A veces, la vida nos presenta situaciones que simplemente no encajan con nuestros planes, y nuestra primera reacción es intentar luchar contra ellas. La frase de Byron Katie nos recuerda una verdad muy profunda: discutir con la realidad es una batalla que no podemos ganar. Cuando nos aferramos al 'esto no debería estar pasando' o al 'no es justo que sea así', nos quedamos atrapados en un ciclo de frustración y resistencia. La realidad es un hecho inamovible, y cada gramo de energía que gastamos intentando negarla es energía que nos quitamos a nosotros mismos para sanar y avanzar.

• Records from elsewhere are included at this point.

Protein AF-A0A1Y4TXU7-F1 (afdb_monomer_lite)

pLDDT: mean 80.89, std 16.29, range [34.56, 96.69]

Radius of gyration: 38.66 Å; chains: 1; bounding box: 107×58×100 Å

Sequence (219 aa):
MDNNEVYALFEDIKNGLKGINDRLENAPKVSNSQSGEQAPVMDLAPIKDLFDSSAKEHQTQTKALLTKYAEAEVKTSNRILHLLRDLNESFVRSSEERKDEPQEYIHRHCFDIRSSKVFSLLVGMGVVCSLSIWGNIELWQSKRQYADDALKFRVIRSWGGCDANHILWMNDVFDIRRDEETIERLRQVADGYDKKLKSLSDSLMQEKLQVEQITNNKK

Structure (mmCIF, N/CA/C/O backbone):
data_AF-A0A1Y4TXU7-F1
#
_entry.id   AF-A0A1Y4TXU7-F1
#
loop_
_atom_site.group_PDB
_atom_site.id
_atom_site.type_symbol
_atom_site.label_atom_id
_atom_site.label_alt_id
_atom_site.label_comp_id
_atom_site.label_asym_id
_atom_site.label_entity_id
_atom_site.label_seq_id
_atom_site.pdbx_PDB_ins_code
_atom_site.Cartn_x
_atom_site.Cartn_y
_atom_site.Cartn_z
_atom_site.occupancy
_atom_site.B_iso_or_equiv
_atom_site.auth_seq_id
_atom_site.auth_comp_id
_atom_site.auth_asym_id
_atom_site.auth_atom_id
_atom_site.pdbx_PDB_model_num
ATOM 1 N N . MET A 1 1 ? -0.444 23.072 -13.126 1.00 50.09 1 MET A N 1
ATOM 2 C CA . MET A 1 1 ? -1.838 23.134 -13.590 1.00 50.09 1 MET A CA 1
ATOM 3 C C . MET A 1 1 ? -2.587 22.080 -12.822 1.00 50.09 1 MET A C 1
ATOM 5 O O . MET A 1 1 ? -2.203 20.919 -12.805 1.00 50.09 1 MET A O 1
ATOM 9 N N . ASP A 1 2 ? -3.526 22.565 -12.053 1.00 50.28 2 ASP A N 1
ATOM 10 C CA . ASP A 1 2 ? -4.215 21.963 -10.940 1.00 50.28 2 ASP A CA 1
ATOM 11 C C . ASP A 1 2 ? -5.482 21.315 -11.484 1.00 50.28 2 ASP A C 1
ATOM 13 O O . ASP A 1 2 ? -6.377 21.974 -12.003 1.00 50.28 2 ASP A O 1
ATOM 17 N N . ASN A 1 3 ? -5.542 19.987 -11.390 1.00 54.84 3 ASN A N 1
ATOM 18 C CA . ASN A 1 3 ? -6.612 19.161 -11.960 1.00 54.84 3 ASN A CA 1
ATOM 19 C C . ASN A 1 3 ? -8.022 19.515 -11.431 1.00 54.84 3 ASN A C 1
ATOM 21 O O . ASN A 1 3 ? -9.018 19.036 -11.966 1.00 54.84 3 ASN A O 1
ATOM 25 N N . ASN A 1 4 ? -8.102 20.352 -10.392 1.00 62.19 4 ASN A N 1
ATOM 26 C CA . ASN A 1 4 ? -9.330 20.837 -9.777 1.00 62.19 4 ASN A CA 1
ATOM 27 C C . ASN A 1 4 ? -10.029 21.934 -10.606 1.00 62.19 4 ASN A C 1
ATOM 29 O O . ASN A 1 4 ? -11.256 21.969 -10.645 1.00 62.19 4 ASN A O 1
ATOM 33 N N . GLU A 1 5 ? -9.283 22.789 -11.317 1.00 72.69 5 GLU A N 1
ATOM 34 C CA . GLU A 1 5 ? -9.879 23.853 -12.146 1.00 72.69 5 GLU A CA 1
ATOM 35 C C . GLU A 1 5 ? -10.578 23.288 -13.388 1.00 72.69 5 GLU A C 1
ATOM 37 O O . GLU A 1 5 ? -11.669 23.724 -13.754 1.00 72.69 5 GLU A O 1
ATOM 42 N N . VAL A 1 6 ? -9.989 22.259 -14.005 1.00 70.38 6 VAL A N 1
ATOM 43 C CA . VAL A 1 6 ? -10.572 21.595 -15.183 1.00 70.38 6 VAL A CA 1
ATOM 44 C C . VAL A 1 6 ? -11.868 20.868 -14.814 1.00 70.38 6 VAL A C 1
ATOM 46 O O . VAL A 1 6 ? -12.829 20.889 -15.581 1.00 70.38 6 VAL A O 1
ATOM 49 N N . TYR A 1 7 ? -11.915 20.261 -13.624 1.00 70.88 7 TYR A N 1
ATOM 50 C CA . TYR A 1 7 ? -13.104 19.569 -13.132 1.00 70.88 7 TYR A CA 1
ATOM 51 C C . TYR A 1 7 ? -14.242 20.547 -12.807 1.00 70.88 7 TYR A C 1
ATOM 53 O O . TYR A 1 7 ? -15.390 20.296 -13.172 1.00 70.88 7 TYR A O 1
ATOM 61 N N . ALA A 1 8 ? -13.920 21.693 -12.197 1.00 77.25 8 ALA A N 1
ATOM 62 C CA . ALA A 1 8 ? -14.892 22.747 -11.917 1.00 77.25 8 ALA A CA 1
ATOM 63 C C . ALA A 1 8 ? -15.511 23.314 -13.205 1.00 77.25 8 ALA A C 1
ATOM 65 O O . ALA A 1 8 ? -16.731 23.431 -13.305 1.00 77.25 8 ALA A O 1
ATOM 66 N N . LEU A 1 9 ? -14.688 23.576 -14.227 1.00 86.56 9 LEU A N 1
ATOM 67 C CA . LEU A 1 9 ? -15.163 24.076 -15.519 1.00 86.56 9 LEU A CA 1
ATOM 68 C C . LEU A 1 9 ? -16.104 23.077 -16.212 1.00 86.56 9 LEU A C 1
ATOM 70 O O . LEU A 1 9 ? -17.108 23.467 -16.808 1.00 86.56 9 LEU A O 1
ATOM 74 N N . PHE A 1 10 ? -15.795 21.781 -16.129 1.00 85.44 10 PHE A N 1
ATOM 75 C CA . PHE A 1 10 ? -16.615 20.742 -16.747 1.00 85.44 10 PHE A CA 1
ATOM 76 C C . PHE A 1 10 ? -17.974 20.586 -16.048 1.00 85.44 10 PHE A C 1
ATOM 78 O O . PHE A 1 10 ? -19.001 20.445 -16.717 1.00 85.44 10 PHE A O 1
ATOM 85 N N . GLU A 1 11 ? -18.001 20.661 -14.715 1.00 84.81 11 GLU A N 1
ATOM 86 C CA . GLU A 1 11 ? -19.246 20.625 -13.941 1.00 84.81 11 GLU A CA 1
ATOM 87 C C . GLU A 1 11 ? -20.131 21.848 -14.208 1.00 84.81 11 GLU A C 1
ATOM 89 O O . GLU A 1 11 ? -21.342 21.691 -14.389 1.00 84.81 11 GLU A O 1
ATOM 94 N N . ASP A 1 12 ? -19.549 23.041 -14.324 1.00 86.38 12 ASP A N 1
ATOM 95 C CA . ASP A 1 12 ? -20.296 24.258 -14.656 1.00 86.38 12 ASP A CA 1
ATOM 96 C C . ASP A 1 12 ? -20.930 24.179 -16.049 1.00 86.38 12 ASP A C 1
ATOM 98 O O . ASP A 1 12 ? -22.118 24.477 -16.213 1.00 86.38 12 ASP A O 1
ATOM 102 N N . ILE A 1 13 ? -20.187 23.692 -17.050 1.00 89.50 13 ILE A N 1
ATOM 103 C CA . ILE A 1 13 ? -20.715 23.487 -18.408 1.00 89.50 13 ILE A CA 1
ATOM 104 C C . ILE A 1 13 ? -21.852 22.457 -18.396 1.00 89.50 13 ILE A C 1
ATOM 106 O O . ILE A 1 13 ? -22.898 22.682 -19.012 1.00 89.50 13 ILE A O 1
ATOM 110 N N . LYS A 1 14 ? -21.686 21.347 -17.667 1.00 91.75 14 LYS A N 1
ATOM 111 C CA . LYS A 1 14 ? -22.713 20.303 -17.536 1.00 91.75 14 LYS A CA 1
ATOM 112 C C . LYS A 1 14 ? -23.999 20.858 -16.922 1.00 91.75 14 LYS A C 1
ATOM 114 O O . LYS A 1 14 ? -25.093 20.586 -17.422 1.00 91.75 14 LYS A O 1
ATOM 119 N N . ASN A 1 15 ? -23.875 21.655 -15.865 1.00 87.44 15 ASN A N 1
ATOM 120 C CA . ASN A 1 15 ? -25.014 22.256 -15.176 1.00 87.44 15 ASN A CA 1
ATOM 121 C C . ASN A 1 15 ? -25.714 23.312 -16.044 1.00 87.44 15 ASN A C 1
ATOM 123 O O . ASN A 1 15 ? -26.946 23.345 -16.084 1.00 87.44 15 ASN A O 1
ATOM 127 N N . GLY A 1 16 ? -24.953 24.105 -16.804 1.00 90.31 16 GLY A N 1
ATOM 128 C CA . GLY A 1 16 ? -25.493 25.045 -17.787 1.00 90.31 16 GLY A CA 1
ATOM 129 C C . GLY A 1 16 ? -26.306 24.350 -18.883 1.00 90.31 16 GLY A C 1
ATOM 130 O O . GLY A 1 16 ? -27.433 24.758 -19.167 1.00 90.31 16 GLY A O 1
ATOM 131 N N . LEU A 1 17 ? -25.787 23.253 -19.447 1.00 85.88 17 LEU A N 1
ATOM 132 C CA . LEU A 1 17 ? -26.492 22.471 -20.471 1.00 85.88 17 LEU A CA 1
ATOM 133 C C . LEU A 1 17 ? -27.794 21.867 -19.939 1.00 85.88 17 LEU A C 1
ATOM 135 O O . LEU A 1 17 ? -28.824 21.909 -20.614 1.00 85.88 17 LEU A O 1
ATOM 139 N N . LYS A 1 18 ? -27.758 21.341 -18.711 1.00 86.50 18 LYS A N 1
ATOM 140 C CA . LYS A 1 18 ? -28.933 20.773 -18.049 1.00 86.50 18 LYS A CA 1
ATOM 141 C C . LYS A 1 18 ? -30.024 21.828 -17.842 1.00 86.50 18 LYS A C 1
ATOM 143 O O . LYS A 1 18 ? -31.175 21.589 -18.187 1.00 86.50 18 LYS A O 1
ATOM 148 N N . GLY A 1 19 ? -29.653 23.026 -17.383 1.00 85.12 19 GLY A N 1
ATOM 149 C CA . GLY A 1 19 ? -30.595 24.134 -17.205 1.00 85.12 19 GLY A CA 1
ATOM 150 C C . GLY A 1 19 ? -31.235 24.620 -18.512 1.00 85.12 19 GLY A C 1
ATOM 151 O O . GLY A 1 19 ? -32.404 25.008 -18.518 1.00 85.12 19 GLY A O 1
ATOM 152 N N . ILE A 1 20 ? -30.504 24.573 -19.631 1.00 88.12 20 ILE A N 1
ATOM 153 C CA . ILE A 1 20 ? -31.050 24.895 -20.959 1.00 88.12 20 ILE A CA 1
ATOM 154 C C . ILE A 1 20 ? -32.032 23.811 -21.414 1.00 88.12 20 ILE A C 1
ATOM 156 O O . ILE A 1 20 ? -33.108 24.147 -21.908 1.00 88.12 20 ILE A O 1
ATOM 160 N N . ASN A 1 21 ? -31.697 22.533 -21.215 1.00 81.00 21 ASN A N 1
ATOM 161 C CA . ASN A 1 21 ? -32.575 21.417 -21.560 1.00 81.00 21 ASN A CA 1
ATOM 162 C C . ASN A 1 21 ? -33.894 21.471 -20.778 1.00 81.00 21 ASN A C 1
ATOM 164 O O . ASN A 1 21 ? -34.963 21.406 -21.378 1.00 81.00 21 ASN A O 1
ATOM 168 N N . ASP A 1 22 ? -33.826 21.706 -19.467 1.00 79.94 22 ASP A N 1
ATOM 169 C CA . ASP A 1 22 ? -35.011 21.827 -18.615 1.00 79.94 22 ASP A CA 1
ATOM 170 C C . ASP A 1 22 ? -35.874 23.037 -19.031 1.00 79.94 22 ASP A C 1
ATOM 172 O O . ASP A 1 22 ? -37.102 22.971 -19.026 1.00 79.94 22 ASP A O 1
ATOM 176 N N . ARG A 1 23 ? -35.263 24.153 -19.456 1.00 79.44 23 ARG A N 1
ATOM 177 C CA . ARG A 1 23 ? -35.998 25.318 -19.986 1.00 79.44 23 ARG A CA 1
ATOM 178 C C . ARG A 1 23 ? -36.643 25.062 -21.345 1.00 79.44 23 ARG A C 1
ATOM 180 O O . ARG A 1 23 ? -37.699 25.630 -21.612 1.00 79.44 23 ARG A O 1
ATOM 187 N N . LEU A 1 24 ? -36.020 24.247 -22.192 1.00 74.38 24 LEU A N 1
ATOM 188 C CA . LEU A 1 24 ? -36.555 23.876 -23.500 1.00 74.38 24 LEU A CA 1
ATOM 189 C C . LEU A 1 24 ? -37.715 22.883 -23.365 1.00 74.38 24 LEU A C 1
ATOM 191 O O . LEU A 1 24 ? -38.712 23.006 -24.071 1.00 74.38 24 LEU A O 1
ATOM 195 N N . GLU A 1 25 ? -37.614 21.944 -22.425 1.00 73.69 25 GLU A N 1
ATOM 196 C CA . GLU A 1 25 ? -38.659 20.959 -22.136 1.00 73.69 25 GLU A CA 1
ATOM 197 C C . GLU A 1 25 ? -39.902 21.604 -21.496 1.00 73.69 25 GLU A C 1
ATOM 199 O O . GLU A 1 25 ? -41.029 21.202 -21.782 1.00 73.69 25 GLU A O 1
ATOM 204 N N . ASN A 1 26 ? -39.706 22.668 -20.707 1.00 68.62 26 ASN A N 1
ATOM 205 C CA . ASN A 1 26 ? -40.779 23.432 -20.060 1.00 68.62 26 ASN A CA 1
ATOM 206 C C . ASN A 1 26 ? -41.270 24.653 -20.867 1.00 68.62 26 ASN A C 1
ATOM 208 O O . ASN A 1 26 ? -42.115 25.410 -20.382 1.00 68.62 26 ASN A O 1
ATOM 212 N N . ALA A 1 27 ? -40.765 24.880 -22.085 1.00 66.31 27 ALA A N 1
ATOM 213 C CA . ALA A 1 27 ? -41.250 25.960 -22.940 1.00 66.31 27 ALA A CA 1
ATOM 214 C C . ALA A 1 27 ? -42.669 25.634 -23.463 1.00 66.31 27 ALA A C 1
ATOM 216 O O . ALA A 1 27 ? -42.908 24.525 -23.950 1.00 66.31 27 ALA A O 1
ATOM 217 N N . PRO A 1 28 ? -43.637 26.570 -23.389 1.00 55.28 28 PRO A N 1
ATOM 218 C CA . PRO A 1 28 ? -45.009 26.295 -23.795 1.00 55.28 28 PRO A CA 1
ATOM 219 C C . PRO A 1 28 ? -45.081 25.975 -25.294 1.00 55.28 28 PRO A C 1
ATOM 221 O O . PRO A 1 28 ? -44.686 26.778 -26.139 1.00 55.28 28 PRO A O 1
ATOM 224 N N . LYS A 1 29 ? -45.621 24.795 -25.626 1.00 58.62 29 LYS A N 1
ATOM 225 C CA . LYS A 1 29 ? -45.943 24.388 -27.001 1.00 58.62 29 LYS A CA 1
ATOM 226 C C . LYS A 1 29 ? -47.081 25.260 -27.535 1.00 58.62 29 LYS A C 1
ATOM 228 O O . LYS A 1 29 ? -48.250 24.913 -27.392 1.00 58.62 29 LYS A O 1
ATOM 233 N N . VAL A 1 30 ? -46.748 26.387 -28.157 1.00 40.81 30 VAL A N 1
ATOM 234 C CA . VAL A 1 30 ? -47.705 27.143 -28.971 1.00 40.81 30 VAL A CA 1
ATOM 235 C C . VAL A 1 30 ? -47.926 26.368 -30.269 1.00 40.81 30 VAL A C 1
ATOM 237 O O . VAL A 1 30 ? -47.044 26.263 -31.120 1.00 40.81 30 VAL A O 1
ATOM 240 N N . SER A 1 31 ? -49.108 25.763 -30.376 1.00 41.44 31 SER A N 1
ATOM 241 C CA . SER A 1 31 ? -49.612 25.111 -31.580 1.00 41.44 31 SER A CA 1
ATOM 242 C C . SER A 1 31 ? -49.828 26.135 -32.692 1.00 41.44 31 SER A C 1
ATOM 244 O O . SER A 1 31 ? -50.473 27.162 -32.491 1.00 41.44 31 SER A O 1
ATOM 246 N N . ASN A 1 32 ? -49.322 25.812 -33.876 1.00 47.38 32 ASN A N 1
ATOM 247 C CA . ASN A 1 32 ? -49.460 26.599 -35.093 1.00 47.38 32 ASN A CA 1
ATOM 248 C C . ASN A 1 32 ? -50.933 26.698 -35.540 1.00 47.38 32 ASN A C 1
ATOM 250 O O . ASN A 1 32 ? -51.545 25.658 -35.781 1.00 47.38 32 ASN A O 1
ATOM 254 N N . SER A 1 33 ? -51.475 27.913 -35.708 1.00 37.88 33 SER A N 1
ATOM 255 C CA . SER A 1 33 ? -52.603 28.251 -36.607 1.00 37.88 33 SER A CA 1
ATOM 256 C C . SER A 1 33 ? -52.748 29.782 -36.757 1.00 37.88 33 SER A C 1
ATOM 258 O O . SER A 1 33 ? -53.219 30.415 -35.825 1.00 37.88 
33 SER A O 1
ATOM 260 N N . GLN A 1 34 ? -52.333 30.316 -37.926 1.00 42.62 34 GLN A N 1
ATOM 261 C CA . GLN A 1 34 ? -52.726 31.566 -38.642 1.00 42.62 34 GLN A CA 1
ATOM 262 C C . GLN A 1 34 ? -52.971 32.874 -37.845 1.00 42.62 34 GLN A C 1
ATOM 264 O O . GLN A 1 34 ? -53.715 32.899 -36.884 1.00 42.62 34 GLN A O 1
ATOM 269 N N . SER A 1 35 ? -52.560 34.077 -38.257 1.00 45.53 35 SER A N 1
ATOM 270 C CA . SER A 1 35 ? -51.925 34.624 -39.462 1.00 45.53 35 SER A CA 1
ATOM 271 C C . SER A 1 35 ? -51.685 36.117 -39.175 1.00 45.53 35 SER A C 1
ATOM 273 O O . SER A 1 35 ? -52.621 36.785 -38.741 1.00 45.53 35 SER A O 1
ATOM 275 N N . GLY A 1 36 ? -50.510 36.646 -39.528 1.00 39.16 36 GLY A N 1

En nuestro día a día, esto se manifiesta de formas muy pequeñas pero agotadoras. Puede ser el tráfico que nos retrasa cuando tenemos una cita importante, un cambio de planes de último minuto que nos arruina la tarde, o incluso una noticia inesperada que nos entristece. En esos momentos, nuestra mente se convierte en un tribunal donde juzgamos constantemente lo que sucede, tratando de convencer al universo de que las reglas deberían ser distintas. Pero la realidad no tiene oídos para nuestras quejas; simplemente sigue su curso, dejándonos exhaustos y amargados.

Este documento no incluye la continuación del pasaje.